▸ **Exercise description**: In the material below, find the line that contains "ATOM 170 C CA" and the line that contains "ATOM 173 N N", then write out exactly those two lines and everything between them.

· · · · ·

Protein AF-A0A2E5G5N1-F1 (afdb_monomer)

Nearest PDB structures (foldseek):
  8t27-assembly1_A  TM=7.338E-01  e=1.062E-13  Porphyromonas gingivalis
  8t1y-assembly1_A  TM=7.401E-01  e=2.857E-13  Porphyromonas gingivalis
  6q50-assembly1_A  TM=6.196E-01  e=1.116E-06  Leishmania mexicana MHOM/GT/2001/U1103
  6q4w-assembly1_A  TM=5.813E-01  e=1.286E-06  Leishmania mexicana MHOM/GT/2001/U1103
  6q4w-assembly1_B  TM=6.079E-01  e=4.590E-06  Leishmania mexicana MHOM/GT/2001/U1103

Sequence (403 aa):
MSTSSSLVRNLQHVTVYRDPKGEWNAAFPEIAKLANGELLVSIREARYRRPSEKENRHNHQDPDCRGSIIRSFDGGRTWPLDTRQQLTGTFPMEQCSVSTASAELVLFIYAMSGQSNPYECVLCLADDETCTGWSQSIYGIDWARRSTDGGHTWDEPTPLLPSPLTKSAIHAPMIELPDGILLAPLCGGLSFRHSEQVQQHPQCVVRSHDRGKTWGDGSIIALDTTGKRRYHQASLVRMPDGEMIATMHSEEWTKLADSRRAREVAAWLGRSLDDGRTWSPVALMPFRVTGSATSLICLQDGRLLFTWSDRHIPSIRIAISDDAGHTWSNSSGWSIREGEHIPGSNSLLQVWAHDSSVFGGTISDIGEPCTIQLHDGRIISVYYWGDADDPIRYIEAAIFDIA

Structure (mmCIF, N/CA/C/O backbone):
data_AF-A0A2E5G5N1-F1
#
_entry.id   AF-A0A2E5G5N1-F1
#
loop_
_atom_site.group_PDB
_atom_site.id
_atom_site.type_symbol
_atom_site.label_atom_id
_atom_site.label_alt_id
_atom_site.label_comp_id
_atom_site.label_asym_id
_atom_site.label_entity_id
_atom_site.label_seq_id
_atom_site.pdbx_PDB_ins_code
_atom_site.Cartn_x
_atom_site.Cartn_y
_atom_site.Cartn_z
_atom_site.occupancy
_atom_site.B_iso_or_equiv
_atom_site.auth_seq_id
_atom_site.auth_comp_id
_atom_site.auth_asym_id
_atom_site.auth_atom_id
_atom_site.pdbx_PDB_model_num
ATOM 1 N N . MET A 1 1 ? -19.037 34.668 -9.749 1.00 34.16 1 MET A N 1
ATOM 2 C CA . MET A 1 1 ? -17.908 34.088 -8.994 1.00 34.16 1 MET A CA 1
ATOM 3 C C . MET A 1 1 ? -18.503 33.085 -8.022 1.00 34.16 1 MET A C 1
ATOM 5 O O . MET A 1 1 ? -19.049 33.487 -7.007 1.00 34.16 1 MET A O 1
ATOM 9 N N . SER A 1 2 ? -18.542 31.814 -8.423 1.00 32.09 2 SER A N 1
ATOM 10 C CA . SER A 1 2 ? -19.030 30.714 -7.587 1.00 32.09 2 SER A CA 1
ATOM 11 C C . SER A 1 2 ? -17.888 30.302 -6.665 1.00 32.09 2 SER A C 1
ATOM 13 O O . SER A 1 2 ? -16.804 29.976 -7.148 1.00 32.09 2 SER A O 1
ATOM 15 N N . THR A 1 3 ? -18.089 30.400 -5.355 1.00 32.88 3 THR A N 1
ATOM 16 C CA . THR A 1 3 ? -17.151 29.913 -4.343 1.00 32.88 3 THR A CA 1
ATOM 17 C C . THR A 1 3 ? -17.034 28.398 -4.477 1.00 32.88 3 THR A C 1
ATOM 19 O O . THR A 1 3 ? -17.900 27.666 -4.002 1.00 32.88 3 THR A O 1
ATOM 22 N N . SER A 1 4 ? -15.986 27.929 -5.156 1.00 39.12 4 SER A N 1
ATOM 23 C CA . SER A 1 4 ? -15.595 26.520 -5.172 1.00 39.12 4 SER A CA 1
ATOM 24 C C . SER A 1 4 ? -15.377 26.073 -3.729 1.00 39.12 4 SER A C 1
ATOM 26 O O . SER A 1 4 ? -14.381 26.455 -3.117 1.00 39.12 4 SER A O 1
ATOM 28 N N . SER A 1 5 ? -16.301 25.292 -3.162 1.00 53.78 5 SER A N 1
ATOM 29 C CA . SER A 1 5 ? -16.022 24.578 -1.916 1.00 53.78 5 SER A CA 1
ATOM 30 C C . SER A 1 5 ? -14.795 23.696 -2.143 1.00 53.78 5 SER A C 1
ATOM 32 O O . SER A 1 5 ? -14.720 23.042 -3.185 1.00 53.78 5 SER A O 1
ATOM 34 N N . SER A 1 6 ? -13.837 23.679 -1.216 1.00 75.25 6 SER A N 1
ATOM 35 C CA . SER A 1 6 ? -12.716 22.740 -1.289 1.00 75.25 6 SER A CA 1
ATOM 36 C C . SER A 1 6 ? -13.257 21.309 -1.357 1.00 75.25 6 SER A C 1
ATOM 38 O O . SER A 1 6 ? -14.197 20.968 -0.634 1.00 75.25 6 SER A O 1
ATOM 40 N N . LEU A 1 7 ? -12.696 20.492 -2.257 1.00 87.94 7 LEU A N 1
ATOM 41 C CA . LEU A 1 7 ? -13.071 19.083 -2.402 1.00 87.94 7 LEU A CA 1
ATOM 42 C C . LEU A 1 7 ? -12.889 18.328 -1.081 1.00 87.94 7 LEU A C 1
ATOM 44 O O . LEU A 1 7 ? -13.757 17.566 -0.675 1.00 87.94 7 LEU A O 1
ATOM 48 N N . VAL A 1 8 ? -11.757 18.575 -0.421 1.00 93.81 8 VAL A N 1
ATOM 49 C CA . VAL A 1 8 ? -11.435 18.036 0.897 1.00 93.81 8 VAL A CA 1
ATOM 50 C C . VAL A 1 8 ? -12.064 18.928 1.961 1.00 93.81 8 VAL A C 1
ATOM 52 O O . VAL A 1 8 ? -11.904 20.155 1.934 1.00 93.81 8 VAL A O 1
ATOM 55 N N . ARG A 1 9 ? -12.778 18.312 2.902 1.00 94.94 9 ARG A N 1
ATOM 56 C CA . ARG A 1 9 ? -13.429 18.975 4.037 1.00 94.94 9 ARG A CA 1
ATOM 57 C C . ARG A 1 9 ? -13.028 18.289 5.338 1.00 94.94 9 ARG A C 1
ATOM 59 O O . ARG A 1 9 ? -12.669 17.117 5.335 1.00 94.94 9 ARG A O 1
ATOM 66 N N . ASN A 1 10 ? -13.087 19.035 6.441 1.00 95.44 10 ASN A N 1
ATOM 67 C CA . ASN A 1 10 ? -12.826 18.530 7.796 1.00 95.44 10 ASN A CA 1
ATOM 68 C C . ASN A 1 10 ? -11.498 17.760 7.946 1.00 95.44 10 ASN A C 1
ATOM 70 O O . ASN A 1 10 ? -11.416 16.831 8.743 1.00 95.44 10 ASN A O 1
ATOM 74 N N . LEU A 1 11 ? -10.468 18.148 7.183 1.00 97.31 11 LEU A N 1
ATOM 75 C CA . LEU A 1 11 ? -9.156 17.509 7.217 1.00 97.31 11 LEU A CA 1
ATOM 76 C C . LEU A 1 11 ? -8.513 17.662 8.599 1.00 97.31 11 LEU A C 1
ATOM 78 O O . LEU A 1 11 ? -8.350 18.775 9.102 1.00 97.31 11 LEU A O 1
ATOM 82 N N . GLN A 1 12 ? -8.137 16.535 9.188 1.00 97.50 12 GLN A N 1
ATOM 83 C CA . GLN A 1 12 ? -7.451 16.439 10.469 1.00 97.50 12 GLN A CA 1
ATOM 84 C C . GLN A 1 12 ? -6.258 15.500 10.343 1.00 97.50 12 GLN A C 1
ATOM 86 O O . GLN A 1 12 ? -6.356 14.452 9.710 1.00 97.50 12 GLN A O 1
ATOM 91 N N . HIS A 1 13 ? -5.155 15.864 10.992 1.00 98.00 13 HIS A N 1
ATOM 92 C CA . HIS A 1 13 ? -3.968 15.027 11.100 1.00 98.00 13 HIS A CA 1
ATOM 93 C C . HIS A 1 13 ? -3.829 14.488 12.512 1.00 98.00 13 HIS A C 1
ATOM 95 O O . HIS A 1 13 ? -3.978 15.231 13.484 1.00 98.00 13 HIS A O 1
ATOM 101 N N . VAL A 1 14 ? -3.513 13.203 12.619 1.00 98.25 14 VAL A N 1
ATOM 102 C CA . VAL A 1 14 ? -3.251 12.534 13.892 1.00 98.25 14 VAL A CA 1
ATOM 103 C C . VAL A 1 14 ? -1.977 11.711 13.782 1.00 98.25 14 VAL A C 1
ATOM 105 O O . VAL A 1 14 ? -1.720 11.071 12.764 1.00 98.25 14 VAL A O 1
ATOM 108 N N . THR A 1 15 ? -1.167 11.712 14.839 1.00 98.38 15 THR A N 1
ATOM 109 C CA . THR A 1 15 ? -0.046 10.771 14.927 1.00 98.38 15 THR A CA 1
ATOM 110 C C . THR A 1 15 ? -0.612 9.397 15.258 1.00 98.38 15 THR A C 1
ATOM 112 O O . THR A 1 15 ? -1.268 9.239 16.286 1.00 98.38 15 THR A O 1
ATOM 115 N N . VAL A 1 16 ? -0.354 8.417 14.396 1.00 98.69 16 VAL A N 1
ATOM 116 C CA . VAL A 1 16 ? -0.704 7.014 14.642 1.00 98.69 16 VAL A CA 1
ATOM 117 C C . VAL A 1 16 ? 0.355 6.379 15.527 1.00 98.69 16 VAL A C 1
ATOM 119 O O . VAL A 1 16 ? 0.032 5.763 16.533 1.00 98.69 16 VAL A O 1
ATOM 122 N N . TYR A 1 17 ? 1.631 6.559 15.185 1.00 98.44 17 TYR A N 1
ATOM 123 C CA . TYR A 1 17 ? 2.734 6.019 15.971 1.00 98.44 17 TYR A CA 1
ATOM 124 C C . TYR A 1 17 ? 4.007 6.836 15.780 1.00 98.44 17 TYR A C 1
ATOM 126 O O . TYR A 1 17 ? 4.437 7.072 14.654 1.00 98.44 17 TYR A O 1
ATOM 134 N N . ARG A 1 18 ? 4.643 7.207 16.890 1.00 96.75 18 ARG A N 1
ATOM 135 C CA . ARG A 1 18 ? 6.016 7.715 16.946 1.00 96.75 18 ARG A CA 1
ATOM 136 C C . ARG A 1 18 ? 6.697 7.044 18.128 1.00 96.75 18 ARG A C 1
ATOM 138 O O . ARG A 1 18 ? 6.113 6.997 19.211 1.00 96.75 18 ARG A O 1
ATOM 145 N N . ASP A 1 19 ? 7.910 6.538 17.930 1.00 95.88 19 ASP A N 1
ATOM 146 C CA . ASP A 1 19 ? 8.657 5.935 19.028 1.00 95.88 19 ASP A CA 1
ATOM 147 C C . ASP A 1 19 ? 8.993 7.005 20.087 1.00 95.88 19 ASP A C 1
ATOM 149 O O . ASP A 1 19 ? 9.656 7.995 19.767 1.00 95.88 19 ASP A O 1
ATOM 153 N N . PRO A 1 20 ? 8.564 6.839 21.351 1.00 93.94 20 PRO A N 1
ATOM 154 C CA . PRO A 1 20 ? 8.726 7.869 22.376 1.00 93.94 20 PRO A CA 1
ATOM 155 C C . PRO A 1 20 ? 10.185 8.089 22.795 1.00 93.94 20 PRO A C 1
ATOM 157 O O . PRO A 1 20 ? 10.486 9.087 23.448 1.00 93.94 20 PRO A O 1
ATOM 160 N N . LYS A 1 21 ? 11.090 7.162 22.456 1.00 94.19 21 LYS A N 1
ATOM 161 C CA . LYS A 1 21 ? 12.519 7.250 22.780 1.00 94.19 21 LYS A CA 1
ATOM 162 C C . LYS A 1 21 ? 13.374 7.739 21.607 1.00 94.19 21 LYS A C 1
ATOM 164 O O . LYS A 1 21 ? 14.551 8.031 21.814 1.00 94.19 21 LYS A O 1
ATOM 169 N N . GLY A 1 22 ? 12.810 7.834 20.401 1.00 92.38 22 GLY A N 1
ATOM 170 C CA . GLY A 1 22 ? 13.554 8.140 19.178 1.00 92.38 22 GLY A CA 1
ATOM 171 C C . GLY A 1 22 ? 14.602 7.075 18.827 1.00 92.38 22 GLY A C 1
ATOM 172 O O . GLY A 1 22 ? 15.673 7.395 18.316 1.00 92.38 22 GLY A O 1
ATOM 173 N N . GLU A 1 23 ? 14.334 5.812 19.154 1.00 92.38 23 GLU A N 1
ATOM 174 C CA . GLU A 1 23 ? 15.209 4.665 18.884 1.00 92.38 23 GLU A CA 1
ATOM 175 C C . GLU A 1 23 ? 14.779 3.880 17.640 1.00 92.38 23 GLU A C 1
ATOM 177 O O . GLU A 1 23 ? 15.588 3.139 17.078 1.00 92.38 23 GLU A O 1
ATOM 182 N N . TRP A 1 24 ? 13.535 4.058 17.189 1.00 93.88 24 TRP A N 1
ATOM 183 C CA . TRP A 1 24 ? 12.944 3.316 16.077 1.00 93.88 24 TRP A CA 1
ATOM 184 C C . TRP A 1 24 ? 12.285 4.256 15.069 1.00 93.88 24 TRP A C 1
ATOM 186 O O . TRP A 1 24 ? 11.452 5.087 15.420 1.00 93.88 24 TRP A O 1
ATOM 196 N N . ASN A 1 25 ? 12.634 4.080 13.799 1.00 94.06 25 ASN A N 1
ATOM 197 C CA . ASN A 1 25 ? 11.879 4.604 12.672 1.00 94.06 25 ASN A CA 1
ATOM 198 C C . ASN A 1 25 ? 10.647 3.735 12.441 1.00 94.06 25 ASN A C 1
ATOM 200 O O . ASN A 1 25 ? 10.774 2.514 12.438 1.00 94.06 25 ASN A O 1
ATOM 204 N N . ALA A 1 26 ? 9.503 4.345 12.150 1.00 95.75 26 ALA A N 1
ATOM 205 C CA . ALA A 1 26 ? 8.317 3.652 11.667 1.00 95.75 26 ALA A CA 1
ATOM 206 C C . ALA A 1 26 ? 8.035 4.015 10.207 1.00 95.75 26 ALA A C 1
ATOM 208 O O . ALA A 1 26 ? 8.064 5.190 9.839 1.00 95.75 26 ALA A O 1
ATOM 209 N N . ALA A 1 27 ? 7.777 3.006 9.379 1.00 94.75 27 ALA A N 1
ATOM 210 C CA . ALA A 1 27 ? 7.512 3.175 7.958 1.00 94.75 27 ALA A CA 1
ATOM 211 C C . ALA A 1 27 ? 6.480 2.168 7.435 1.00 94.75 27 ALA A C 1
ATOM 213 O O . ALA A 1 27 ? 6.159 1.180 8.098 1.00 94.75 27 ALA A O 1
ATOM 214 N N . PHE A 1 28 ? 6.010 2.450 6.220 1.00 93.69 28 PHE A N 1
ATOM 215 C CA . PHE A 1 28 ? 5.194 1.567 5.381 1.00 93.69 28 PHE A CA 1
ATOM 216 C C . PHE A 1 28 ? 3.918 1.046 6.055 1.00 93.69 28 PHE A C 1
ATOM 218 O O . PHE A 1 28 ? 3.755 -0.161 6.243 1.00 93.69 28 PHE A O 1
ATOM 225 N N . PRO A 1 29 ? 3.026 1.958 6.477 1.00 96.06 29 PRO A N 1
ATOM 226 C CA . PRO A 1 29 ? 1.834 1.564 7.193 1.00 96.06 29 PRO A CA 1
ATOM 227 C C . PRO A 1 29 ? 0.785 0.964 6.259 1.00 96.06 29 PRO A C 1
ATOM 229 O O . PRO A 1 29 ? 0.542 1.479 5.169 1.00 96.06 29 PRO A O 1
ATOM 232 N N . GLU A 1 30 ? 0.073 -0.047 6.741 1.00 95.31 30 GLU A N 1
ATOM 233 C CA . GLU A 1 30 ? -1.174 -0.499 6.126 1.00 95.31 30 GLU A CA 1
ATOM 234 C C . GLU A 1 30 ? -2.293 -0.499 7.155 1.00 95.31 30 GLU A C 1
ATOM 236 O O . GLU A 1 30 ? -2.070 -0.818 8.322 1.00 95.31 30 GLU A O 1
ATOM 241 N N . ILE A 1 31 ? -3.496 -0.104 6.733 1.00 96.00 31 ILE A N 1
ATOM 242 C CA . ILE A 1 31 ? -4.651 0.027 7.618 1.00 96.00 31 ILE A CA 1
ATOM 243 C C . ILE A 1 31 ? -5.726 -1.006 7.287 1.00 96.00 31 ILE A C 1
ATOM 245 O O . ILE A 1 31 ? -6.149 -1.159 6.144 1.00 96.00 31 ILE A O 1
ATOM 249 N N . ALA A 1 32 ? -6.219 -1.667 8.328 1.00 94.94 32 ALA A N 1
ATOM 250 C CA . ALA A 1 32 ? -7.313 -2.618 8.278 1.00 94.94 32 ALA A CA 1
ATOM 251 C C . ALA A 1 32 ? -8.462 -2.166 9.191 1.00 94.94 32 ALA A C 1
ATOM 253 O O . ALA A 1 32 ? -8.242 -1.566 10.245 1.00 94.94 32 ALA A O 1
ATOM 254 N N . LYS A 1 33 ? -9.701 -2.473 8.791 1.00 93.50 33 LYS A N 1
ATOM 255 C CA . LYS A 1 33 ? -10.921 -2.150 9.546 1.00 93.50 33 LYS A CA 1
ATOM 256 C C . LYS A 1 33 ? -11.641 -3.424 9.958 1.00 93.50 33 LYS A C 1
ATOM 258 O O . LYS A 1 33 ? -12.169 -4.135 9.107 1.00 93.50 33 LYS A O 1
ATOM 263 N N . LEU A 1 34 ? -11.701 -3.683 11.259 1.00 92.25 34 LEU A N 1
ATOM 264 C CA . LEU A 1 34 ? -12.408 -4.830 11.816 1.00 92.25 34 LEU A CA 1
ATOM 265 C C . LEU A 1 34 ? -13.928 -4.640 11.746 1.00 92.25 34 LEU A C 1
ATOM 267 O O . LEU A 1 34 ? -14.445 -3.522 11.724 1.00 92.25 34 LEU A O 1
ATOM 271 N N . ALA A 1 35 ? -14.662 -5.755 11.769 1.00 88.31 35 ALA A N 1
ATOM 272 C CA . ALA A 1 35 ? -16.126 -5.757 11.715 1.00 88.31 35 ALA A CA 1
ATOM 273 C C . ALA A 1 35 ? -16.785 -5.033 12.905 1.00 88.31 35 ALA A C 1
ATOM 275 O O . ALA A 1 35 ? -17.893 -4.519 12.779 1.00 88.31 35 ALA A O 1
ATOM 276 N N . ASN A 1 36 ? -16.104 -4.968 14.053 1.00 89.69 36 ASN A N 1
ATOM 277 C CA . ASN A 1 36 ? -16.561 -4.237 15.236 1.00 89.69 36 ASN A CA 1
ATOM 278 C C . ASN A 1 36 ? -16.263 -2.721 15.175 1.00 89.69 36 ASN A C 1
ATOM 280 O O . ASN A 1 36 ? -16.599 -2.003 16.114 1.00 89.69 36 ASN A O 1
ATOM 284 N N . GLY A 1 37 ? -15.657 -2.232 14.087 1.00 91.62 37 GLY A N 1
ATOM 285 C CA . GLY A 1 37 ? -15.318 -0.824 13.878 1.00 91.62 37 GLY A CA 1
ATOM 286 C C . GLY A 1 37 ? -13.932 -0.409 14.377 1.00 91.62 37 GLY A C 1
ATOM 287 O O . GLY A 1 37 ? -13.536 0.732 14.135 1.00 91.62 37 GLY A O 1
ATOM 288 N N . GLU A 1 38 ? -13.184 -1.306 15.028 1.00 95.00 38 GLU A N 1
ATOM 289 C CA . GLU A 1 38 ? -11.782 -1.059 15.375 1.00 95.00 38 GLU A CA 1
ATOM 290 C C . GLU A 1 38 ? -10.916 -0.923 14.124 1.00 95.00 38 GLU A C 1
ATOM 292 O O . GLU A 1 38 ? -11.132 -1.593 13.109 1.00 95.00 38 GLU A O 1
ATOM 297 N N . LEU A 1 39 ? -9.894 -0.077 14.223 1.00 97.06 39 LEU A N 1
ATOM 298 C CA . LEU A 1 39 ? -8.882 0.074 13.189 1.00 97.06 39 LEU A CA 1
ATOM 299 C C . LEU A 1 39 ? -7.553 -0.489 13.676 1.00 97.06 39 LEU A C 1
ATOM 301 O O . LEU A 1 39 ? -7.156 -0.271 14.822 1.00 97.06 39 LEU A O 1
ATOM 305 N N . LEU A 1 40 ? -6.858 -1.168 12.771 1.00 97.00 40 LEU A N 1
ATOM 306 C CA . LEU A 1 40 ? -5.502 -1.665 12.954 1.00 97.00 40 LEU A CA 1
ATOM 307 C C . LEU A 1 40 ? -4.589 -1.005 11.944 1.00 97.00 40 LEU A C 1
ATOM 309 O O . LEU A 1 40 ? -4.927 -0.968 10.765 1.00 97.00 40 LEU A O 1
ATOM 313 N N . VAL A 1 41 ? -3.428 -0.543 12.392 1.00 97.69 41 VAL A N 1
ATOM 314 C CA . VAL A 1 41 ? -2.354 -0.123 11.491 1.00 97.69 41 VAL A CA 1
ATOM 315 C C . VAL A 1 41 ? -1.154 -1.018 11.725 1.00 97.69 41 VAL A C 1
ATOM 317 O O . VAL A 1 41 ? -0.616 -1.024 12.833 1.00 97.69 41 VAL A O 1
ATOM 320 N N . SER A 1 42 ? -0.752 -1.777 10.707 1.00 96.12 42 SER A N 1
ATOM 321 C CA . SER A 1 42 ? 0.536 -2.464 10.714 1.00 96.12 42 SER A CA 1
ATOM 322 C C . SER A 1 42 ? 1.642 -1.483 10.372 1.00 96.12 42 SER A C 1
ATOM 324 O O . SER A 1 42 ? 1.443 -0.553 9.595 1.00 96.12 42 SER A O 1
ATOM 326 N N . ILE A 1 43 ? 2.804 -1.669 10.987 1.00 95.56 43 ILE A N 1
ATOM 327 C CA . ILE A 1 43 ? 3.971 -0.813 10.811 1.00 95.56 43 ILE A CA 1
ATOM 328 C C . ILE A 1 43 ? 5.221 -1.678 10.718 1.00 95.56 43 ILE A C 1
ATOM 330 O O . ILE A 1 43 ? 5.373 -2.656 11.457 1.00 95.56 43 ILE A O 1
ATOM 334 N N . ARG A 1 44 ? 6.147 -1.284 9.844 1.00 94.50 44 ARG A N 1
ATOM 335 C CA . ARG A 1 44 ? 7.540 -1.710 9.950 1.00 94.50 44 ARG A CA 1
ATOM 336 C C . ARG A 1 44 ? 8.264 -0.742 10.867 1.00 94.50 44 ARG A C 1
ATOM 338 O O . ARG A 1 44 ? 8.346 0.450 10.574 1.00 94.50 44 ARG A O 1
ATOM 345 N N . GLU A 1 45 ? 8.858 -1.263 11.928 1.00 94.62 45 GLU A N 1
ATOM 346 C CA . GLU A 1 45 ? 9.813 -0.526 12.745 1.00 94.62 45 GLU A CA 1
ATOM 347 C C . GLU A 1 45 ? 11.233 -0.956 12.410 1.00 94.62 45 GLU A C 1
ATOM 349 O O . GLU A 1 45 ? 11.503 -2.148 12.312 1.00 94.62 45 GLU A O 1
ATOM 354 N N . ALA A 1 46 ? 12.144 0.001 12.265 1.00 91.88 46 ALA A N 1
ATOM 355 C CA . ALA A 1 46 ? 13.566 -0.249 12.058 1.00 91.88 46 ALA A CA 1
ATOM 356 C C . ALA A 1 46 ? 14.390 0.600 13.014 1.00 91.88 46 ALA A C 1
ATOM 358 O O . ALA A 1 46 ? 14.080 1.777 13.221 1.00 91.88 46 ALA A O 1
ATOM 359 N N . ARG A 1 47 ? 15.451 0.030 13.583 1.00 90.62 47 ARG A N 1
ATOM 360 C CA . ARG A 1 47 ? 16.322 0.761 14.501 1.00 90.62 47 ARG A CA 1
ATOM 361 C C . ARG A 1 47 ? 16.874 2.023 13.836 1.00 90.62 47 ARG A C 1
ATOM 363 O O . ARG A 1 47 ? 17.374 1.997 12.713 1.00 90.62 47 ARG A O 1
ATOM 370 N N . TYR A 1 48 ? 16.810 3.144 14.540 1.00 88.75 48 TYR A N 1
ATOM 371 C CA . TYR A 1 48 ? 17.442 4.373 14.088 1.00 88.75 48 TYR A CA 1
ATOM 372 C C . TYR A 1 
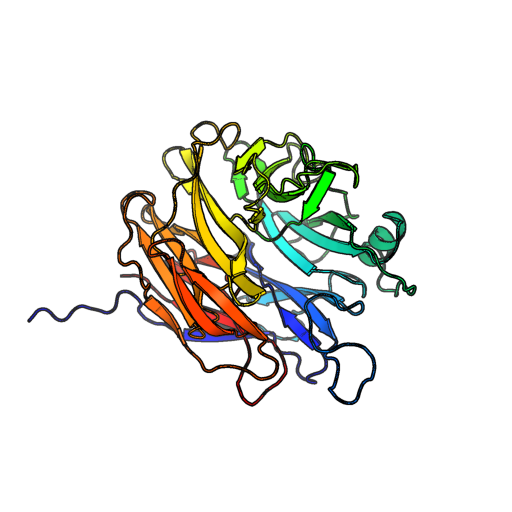48 ? 18.963 4.282 14.276 1.00 88.75 48 TYR A C 1
ATOM 374 O O . TYR A 1 48 ? 19.469 4.284 15.402 1.00 88.75 48 TYR A O 1
ATOM 382 N N . ARG A 1 49 ? 19.697 4.205 13.160 1.00 85.94 49 ARG A N 1
ATOM 383 C CA . ARG A 1 49 ? 21.168 4.216 13.126 1.00 85.94 49 ARG A CA 1
ATOM 384 C C . ARG A 1 49 ? 21.684 5.642 13.235 1.00 85.94 49 ARG A C 1
ATOM 386 O O . ARG A 1 49 ? 21.469 6.466 12.342 1.00 85.94 49 ARG A O 1
ATOM 393 N N . ARG A 1 50 ? 22.369 5.956 14.335 1.00 79.69 50 ARG A N 1
ATOM 394 C CA . ARG A 1 50 ? 22.884 7.314 14.566 1.00 79.69 50 ARG A CA 1
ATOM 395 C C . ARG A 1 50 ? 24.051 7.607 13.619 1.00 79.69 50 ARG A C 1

· · · · ·

▸ **Answer**:
ATOM 170 C CA . GLY A 1 22 ? 13.554 8.140 19.178 1.00 92.38 22 GLY A CA 1
ATOM 171 C C . GLY A 1 22 ? 14.602 7.075 18.827 1.00 92.38 22 GLY A C 1
ATOM 172 O O . GLY A 1 22 ? 15.673 7.395 18.316 1.00 92.38 22 GLY A O 1
ATOM 173 N N . GLU A 1 23 ? 14.334 5.812 19.154 1.00 92.38 23 GLU A N 1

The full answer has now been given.